◆ **Work to be completed**
Return, word for word, the lines of the listing below from the one with "ATOM 117 C C" through the one with "ATOM 173 C CA", and no other lines.
------ Given entries ------
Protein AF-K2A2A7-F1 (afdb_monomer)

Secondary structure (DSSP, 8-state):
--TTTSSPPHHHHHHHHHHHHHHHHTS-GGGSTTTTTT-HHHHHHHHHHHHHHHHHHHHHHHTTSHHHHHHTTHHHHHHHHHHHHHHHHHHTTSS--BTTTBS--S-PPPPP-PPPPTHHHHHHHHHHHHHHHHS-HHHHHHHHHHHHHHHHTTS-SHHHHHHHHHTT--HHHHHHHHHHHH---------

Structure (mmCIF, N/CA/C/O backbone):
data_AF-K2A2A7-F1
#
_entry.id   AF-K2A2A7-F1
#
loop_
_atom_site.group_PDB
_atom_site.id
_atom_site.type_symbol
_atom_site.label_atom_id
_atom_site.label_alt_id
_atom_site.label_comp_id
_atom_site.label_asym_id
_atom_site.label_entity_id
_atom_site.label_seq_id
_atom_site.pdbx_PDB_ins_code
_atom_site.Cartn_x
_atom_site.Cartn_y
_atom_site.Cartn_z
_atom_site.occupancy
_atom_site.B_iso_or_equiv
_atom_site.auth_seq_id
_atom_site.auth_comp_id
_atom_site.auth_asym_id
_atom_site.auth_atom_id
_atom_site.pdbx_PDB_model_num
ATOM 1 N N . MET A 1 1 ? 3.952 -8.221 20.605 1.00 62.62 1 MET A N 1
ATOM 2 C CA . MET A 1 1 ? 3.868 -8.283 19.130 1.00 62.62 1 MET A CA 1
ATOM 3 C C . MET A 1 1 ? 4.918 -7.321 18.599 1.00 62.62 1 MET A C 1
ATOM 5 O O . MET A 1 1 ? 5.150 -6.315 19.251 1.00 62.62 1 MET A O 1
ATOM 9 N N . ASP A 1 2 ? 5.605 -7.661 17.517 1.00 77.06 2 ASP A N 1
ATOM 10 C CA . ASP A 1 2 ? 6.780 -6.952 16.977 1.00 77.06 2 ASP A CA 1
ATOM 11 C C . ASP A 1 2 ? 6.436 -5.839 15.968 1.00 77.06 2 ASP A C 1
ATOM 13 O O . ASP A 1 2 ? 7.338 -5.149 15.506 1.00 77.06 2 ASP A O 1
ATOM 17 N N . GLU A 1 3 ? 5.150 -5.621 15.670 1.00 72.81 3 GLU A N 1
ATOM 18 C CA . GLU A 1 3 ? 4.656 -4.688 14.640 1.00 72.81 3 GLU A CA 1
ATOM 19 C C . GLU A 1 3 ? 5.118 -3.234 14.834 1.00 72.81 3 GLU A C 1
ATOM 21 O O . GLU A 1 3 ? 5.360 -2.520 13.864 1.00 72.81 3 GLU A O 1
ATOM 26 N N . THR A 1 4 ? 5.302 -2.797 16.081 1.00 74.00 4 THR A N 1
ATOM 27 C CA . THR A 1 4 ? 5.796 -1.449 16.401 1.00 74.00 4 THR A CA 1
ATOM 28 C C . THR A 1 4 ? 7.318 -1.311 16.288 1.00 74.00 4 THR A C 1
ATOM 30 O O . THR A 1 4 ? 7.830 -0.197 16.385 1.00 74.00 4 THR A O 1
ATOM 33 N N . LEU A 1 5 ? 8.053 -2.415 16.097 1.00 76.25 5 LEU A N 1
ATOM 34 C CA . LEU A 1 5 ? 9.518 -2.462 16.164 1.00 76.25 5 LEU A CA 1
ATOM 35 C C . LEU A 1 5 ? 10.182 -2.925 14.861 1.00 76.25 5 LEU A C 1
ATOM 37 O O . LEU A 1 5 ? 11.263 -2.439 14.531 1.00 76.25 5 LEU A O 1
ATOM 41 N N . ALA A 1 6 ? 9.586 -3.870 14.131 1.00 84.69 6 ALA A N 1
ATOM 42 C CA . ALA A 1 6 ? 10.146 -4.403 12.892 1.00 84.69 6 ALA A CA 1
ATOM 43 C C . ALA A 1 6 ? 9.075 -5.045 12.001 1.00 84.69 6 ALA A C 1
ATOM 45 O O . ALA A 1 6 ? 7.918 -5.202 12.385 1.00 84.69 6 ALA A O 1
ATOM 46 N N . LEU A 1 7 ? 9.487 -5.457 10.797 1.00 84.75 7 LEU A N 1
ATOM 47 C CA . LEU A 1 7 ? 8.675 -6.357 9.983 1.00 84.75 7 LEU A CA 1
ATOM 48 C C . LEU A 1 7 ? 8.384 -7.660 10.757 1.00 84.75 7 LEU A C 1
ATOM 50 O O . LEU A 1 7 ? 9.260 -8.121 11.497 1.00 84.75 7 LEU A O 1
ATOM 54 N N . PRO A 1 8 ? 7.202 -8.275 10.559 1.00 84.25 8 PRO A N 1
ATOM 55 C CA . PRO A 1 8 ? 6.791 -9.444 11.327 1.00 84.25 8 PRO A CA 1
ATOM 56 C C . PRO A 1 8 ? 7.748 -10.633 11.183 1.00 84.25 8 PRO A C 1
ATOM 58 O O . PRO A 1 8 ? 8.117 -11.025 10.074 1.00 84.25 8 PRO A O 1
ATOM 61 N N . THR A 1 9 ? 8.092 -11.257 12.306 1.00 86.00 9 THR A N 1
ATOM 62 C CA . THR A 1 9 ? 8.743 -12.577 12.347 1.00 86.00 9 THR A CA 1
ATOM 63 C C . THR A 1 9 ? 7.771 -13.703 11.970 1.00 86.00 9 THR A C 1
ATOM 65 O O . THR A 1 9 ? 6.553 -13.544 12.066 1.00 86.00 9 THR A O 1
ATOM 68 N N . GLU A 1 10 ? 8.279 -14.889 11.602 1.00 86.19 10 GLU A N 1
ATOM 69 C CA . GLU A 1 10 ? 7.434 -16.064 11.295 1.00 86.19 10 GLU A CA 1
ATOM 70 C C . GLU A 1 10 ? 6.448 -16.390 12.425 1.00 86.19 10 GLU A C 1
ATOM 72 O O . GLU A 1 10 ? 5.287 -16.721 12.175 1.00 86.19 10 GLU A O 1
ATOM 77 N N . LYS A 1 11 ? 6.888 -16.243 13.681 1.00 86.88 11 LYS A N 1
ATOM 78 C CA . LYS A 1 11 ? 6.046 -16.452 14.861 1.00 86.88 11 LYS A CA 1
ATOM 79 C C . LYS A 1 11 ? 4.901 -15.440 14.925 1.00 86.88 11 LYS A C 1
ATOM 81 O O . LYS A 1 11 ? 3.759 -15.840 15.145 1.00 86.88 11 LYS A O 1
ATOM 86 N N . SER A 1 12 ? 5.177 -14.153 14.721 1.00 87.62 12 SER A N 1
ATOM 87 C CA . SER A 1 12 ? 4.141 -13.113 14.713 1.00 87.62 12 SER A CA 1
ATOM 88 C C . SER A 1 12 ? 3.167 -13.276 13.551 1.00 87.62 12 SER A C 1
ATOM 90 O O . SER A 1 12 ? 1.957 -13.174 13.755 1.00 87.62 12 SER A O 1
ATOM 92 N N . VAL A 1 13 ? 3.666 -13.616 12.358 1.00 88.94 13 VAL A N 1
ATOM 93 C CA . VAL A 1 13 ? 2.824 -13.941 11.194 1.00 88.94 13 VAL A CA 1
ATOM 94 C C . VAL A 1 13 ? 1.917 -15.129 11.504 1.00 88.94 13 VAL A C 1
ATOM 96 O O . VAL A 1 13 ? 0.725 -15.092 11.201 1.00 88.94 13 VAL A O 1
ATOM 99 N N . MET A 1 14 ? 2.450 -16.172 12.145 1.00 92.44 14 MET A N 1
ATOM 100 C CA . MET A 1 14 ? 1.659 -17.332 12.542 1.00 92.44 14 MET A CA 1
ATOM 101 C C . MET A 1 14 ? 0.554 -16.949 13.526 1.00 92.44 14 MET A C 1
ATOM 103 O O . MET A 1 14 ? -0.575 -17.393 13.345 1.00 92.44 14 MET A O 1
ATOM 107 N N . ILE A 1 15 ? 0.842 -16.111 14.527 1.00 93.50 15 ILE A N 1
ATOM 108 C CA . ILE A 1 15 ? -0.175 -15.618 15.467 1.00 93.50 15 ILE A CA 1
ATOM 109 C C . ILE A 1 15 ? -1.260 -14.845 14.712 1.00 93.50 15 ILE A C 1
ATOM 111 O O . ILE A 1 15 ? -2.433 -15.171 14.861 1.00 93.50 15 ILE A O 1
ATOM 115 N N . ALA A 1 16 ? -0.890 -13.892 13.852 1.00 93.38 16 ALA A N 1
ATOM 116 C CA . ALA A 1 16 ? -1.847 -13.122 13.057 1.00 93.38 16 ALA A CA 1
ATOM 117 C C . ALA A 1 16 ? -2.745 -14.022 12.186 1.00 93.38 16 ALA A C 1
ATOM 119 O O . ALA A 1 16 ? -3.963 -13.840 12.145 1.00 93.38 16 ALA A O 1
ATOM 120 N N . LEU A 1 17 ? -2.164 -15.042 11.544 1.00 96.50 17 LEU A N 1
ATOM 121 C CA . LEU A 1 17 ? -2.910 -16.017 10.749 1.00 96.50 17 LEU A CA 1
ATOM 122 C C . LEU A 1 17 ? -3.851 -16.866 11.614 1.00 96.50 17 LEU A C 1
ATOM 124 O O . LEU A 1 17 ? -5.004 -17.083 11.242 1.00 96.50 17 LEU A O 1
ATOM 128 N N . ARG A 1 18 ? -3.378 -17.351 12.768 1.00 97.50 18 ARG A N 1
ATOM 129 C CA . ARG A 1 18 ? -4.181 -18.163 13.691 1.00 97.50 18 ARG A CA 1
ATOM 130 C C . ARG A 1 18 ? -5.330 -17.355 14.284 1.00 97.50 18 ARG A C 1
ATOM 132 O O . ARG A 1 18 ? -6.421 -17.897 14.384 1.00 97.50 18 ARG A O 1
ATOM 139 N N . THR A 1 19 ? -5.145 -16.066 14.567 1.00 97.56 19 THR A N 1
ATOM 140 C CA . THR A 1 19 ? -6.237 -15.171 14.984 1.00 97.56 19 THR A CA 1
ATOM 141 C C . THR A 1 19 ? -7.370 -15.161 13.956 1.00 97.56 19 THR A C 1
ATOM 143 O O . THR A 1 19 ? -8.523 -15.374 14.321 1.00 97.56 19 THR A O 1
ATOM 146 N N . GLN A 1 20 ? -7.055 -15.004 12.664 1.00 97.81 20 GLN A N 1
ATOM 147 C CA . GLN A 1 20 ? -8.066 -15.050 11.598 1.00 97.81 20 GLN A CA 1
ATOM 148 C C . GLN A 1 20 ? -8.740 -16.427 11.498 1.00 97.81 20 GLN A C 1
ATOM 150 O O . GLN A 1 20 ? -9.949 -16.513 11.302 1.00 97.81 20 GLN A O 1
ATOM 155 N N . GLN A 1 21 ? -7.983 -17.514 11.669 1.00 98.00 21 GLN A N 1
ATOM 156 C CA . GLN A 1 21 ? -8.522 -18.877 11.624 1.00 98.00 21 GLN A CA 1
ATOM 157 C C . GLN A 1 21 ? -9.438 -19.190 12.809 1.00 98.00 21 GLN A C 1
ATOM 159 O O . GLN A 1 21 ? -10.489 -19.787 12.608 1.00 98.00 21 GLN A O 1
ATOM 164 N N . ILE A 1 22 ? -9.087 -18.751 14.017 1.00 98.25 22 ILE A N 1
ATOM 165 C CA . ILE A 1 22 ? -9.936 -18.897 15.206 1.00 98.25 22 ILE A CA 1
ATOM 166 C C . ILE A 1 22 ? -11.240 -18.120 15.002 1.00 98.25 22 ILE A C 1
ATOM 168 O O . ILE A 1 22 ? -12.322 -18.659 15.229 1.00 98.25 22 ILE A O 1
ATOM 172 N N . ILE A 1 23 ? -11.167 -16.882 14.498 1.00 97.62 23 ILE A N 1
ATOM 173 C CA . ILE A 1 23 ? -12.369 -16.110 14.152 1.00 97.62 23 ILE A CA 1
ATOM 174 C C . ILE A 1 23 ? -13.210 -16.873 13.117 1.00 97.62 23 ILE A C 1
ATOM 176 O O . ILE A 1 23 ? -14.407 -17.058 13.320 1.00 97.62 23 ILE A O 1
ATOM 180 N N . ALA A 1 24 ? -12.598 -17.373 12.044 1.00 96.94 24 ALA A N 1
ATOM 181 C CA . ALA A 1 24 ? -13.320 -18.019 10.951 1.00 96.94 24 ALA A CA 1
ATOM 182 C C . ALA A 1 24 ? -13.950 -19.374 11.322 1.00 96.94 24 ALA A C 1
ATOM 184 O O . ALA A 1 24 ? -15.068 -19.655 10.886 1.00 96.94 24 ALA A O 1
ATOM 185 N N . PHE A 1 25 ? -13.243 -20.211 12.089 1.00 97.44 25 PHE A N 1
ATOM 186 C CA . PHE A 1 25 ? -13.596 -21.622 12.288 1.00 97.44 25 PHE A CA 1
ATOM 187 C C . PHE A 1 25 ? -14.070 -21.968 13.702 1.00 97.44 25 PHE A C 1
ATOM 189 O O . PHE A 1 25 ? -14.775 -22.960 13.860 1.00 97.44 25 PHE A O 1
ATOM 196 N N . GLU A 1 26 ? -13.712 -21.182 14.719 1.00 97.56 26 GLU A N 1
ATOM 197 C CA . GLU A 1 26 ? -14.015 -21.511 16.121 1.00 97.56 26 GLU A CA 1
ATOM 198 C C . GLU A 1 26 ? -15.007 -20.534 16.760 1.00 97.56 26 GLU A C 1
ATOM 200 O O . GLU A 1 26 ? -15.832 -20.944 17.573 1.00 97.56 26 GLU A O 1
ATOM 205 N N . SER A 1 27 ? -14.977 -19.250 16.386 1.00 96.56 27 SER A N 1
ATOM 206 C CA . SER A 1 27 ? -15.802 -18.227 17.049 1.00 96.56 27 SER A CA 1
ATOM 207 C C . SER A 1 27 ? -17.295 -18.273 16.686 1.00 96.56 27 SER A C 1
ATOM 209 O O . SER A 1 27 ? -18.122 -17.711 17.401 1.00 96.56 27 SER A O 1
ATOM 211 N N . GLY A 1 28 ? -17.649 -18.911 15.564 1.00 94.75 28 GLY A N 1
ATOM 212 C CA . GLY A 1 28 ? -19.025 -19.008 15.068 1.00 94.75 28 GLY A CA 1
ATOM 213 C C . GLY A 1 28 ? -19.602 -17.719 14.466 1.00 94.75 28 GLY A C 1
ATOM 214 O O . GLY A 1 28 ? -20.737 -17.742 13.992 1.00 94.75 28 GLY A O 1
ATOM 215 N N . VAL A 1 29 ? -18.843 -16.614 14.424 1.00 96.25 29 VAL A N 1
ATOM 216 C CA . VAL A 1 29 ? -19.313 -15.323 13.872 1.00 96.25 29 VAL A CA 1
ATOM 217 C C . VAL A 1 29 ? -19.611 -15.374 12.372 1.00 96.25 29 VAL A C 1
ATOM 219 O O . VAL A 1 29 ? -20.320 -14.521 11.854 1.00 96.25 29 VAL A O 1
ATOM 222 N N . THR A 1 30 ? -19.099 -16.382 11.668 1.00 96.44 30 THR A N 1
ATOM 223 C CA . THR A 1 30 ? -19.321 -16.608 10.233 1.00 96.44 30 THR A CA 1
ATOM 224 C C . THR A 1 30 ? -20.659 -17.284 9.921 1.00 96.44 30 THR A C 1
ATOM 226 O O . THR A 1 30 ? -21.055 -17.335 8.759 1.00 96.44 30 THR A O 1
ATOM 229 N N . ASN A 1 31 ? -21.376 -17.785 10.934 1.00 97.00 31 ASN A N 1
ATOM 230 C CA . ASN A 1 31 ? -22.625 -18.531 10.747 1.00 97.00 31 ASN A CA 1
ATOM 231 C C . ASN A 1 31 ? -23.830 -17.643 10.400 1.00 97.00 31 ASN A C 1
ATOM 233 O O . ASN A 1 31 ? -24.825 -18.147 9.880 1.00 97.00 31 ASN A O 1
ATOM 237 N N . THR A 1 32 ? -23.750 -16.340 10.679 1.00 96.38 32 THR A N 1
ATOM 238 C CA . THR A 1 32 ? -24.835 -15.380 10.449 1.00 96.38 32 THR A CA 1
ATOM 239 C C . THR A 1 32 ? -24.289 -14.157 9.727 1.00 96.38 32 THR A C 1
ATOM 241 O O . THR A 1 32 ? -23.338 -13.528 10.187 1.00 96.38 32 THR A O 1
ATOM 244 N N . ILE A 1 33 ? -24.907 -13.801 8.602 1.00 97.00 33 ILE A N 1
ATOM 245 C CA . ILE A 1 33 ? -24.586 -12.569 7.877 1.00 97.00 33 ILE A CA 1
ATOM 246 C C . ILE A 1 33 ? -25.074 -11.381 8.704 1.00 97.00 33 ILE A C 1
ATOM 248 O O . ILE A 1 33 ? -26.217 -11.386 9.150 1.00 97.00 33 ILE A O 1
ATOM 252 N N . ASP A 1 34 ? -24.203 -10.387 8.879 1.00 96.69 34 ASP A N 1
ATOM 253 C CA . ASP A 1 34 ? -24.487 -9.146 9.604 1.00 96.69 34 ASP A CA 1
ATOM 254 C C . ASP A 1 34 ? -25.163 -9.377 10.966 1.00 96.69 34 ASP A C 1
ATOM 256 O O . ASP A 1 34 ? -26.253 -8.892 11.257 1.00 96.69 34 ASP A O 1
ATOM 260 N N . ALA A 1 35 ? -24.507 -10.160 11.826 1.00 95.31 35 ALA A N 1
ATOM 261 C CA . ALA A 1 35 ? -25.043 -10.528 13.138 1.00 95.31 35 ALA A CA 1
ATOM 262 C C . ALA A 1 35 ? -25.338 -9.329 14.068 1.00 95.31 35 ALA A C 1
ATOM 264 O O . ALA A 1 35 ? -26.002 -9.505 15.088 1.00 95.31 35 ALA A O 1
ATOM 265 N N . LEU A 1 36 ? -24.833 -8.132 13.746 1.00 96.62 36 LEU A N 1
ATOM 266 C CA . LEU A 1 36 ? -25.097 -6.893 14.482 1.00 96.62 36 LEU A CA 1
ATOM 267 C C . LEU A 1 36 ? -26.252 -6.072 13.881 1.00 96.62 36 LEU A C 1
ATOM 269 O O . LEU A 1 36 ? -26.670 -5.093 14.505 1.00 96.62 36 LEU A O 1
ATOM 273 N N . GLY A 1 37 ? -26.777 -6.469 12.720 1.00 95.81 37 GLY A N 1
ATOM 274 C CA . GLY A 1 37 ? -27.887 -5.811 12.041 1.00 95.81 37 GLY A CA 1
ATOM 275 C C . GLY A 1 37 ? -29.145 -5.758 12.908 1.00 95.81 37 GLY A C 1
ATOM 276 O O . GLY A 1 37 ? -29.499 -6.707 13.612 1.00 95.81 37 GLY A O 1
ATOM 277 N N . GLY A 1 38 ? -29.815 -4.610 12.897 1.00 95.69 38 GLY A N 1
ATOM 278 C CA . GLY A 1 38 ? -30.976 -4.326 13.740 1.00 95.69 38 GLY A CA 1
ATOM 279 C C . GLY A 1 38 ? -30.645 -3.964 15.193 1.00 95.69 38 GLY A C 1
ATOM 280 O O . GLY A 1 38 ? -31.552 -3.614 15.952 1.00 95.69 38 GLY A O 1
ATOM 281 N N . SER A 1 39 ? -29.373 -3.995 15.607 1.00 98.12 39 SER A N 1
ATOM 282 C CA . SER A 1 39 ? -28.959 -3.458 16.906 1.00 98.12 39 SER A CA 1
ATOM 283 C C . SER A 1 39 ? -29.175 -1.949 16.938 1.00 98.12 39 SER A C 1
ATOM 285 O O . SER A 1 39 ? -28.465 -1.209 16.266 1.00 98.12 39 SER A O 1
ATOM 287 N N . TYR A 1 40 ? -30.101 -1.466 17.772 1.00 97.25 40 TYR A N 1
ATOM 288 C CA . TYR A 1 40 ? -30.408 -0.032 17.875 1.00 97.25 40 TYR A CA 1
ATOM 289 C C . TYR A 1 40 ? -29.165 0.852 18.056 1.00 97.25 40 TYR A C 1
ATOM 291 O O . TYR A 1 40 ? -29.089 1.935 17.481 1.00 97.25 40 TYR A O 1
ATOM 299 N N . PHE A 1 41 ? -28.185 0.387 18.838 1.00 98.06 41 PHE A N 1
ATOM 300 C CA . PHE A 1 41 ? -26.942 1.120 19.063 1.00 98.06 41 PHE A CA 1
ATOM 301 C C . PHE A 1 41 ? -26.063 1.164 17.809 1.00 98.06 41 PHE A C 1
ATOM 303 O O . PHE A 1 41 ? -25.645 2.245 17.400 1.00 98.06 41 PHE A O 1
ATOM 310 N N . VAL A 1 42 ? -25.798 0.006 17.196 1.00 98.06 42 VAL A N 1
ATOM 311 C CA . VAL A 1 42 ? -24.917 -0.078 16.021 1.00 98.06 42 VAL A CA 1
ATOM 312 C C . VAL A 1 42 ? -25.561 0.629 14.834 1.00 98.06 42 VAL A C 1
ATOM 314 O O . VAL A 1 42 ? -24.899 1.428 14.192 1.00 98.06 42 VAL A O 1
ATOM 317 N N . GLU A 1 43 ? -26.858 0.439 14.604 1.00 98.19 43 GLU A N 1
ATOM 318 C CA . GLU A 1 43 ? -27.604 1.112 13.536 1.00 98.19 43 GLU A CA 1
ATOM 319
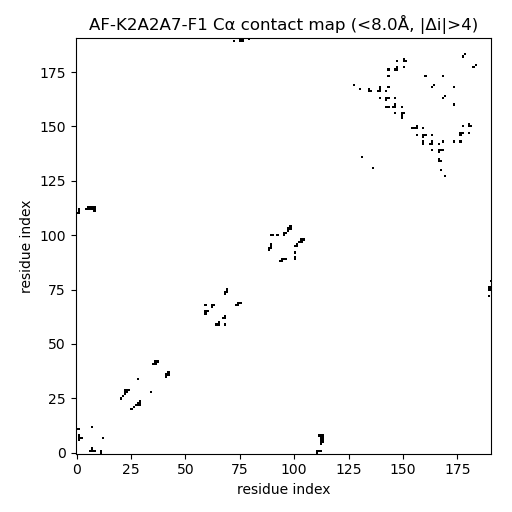 C C . GLU A 1 43 ? -27.593 2.636 13.697 1.00 98.19 43 GLU A C 1
ATOM 321 O O . GLU A 1 43 ? -27.342 3.376 12.745 1.00 98.19 43 GLU A O 1
ATOM 326 N N . SER A 1 44 ? -27.810 3.136 14.919 1.00 98.25 44 SER A N 1
ATOM 327 C CA . SER A 1 44 ? -27.732 4.574 15.184 1.00 98.25 44 SER A CA 1
ATOM 328 C C . SER A 1 44 ? -26.324 5.122 14.948 1.00 98.25 44 SER A C 1
ATOM 330 O O . SER A 1 44 ? -26.186 6.221 14.412 1.00 98.25 44 SER A O 1
ATOM 332 N N . LEU A 1 45 ? -25.286 4.381 15.346 1.00 98.25 45 LEU A N 1
ATOM 333 C CA . LEU A 1 45 ? -23.897 4.787 15.143 1.00 98.25 45 LEU A CA 1
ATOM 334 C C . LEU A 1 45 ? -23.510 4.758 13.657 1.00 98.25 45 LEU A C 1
------
◆ **Problem solution**
ATOM 117 C C . ALA A 1 16 ? -2.745 -14.022 12.186 1.00 93.38 16 ALA A C 1
ATOM 119 O O . ALA A 1 16 ? -3.963 -13.840 12.145 1.00 93.38 16 ALA A O 1
ATOM 120 N N . LEU A 1 17 ? -2.164 -15.042 11.544 1.00 96.50 17 LEU A N 1
ATOM 121 C CA . LEU A 1 17 ? -2.910 -16.017 10.749 1.00 96.50 17 LEU A CA 1
ATOM 122 C C . LEU A 1 17 ? -3.851 -16.866 11.614 1.00 96.50 17 LEU A C 1
ATOM 124 O O . LEU A 1 17 ? -5.004 -17.083 11.242 1.00 96.50 17 LEU A O 1
ATOM 128 N N . ARG A 1 18 ? -3.378 -17.351 12.768 1.00 97.50 18 ARG A N 1
ATOM 129 C CA . ARG A 1 18 ? -4.181 -18.163 13.691 1.00 97.50 18 ARG A CA 1
ATOM 130 C C . ARG A 1 18 ? -5.330 -17.355 14.284 1.00 97.50 18 ARG A C 1
ATOM 132 O O . ARG A 1 18 ? -6.421 -17.897 14.384 1.00 97.50 18 ARG A O 1
ATOM 139 N N . THR A 1 19 ? -5.145 -16.066 14.567 1.00 97.56 19 THR A N 1
ATOM 140 C CA . THR A 1 19 ? -6.237 -15.171 14.984 1.00 97.56 19 THR A CA 1
ATOM 141 C C . THR A 1 19 ? -7.370 -15.161 13.956 1.00 97.56 19 THR A C 1
ATOM 143 O O . THR A 1 19 ? -8.523 -15.374 14.321 1.00 97.56 19 THR A O 1
ATOM 146 N N . GLN A 1 20 ? -7.055 -15.004 12.664 1.00 97.81 20 GLN A N 1
ATOM 147 C CA . GLN A 1 20 ? -8.066 -15.050 11.598 1.00 97.81 20 GLN A CA 1
ATOM 148 C C . GLN A 1 20 ? -8.740 -16.427 11.498 1.00 97.81 20 GLN A C 1
ATOM 150 O O . GLN A 1 20 ? -9.949 -16.513 11.302 1.00 97.81 20 GLN A O 1
ATOM 155 N N . GLN A 1 21 ? -7.983 -17.514 11.669 1.00 98.00 21 GLN A N 1
ATOM 156 C CA . GLN A 1 21 ? -8.522 -18.877 11.624 1.00 98.00 21 GLN A CA 1
ATOM 157 C C . GLN A 1 21 ? -9.438 -19.190 12.809 1.00 98.00 21 GLN A C 1
ATOM 159 O O . GLN A 1 21 ? -10.489 -19.787 12.608 1.00 98.00 21 GLN A O 1
ATOM 164 N N . ILE A 1 22 ? -9.087 -18.751 14.017 1.00 98.25 22 ILE A N 1
ATOM 165 C CA . ILE A 1 22 ? -9.936 -18.897 15.206 1.00 98.25 22 ILE A CA 1
ATOM 166 C C . ILE A 1 22 ? -11.240 -18.120 15.002 1.00 98.25 22 ILE A C 1
ATOM 168 O O . ILE A 1 22 ? -12.322 -18.659 15.229 1.00 98.25 22 ILE A O 1
ATOM 172 N N . ILE A 1 23 ? -11.167 -16.882 14.498 1.00 97.62 23 ILE A N 1
ATOM 173 C CA . ILE A 1 23 ? -12.369 -16.110 14.152 1.00 97.62 23 ILE A CA 1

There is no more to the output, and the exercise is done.